Based on the evaluation results, the County of Newell was identified as a preferred site, officials said, but if for any reason agreements cannot be achieved Vulcan County is also a strong contender.

Established in 2009, the non-profit SAEW association is a coalition of 60 municipal entities and waste management jurisdictions in southern Alberta with the mission to research and implement energy recovery from non-recyclable waste materials in order to reduce long-term reliance on landfills.

Energy recovery from waste can be done using technologies such as anaerobic digestion, gasification, combustion, or incineration with energy recovery.

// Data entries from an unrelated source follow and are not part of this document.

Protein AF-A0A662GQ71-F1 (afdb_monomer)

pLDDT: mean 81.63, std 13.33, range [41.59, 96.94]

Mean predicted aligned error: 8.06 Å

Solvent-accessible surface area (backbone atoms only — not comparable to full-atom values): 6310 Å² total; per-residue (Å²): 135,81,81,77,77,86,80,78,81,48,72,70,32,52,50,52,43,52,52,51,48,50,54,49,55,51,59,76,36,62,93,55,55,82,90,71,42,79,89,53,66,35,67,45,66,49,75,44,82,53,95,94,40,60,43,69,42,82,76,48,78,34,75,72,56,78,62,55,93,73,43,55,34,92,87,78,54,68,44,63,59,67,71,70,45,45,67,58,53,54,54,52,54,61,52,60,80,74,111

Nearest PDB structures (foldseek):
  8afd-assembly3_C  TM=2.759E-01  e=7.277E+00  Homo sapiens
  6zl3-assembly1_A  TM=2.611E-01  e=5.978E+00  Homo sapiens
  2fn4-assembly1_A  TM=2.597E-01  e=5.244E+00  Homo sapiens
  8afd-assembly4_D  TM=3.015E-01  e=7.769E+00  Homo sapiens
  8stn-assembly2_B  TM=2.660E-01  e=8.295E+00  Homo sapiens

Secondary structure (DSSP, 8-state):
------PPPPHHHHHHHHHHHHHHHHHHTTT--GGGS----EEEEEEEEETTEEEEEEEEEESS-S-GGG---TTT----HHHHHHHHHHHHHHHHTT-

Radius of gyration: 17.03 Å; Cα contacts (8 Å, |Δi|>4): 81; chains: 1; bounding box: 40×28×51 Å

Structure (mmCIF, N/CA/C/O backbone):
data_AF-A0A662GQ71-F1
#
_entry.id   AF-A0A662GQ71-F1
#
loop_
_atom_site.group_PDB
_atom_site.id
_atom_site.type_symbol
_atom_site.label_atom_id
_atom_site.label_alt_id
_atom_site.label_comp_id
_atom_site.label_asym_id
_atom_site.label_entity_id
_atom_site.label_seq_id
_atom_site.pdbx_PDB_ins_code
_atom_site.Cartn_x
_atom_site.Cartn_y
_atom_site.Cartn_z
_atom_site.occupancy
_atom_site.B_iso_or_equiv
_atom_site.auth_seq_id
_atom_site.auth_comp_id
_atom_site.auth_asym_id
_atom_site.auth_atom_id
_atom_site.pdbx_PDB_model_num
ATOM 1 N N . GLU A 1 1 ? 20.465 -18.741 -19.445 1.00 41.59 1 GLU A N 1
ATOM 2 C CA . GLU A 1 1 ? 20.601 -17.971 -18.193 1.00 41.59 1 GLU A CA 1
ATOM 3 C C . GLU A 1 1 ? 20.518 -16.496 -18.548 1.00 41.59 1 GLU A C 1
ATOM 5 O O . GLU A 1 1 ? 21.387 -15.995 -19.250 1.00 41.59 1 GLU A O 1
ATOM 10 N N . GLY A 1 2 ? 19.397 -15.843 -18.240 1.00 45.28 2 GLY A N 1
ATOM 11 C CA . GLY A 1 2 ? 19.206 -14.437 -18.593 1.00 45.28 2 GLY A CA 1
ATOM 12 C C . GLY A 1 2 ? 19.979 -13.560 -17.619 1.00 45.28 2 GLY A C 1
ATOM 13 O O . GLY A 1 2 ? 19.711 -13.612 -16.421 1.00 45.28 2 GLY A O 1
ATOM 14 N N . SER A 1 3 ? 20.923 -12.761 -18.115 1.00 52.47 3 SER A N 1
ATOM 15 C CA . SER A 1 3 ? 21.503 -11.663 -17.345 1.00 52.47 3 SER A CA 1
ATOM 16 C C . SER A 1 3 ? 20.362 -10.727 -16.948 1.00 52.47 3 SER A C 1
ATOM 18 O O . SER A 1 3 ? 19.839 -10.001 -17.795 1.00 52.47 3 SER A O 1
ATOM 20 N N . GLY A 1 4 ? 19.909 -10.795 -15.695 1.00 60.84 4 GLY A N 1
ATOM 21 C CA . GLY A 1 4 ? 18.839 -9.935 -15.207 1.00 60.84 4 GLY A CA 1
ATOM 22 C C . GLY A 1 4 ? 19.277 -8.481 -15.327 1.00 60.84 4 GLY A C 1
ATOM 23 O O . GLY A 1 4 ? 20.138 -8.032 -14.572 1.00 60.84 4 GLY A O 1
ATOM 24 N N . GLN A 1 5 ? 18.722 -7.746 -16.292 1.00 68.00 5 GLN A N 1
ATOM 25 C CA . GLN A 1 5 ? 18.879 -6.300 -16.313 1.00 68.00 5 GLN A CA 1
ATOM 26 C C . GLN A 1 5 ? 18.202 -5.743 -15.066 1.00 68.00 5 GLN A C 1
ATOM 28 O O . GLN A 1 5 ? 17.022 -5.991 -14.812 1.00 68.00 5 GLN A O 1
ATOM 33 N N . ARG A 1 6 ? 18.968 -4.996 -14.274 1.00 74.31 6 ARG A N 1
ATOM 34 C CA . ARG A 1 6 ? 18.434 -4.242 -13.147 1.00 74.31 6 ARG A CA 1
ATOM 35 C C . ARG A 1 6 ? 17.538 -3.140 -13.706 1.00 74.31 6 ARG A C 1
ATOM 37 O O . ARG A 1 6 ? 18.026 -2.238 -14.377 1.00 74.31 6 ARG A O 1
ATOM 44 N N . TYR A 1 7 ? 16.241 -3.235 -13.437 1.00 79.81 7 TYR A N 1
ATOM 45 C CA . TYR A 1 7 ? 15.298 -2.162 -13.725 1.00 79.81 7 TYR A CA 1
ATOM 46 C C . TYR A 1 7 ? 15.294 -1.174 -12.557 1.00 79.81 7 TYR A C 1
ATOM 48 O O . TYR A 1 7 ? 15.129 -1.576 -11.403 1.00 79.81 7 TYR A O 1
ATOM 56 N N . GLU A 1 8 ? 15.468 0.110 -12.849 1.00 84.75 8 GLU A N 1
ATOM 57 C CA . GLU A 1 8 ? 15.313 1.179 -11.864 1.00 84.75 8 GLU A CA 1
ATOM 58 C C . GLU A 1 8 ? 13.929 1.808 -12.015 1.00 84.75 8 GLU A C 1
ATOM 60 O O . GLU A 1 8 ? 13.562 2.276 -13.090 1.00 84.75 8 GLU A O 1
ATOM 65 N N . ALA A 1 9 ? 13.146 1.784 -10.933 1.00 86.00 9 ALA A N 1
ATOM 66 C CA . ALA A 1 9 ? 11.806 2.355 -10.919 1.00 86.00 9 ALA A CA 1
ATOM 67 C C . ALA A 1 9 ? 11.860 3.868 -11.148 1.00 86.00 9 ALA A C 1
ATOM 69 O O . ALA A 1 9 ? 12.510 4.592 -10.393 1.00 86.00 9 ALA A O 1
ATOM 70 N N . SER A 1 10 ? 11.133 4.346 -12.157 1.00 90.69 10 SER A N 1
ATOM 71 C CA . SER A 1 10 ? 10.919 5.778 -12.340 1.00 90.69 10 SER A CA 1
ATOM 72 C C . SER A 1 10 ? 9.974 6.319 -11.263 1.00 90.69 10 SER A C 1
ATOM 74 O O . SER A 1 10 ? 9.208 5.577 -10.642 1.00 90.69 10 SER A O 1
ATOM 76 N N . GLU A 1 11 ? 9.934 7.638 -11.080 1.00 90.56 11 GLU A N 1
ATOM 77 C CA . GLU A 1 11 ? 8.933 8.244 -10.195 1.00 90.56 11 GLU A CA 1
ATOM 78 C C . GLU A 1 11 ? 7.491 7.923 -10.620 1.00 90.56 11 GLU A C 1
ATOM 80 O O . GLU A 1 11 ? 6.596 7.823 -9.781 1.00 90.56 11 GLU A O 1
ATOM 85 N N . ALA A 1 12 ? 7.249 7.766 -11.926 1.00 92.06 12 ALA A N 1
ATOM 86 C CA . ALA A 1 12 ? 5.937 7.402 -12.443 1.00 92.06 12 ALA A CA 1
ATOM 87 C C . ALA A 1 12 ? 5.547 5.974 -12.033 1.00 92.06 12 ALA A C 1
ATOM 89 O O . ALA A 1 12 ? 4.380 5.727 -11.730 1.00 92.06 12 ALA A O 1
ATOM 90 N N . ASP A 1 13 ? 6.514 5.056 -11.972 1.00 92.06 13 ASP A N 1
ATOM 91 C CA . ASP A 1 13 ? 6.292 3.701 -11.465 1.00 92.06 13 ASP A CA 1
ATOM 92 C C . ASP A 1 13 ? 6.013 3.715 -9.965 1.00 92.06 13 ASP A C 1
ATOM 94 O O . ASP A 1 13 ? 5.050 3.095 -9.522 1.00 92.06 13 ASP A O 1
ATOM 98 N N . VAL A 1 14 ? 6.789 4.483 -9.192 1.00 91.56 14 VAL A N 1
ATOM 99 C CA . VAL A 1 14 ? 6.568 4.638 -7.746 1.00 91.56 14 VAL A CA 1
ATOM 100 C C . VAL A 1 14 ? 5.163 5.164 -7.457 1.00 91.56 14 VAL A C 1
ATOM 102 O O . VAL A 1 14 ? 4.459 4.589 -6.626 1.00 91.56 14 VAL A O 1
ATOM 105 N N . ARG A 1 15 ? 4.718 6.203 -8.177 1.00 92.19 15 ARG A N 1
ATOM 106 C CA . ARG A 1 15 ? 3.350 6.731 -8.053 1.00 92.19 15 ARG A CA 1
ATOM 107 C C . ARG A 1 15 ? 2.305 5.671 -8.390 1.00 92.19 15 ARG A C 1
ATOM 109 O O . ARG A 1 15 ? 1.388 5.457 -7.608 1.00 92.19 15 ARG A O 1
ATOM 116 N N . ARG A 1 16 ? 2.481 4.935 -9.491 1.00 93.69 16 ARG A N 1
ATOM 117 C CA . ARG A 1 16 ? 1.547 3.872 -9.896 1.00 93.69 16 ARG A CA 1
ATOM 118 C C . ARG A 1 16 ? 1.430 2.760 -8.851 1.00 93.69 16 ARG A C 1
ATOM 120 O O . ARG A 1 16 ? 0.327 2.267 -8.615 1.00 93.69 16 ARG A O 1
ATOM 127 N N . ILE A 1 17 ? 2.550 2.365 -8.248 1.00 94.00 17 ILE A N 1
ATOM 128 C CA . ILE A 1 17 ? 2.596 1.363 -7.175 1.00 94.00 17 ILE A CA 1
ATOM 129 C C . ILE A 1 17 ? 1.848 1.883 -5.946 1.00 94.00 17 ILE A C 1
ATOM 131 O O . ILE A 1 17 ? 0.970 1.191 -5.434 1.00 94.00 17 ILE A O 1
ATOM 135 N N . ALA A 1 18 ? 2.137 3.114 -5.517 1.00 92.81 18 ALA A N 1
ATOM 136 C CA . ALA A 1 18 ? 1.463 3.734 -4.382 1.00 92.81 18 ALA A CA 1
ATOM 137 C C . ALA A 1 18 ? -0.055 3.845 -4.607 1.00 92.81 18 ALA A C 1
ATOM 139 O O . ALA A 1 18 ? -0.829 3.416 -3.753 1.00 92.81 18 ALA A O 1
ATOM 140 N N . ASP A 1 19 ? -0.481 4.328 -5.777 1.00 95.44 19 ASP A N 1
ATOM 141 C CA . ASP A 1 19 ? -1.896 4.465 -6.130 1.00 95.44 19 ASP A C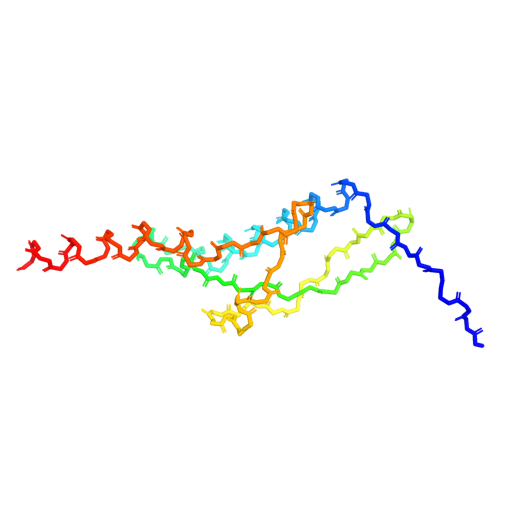A 1
ATOM 142 C C . ASP A 1 19 ? -2.621 3.114 -6.126 1.00 95.44 19 ASP A C 1
ATOM 144 O O . ASP A 1 19 ? -3.780 3.024 -5.722 1.00 95.44 19 ASP A O 1
ATOM 148 N N . ALA A 1 20 ? -1.958 2.042 -6.572 1.00 95.81 20 ALA A N 1
ATOM 149 C CA . ALA A 1 20 ? -2.523 0.699 -6.505 1.00 95.81 20 ALA A CA 1
ATOM 150 C C . ALA A 1 20 ? -2.747 0.256 -5.055 1.00 95.81 20 ALA A C 1
ATOM 152 O O . ALA A 1 20 ? -3.839 -0.211 -4.733 1.00 95.81 20 ALA A O 1
ATOM 153 N N . CYS A 1 21 ? -1.766 0.464 -4.174 1.00 94.56 21 CYS A N 1
ATOM 154 C CA . CYS A 1 21 ? -1.900 0.140 -2.755 1.00 94.56 21 CYS A CA 1
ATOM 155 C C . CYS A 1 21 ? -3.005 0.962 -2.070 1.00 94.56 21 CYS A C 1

Anaerobic digestion typically uses livestock waste decomposing the organic matter turning it into methane gas. Gasification can take wood and coal transforming the once garbage into a gaseous product which can be burned as fuel or further refined into liquid fuel. Incineration is the process of thermal destruction of selected waste, where heat recovered can be used to generate electricity or provide district heating.

Accepting all non-recycled materials, the Energy-from-Waste facility is estimated to reduce greenhouse gas emission by more than seven million tonnes over the life of the project, or approximately 236,000 tonnes per year.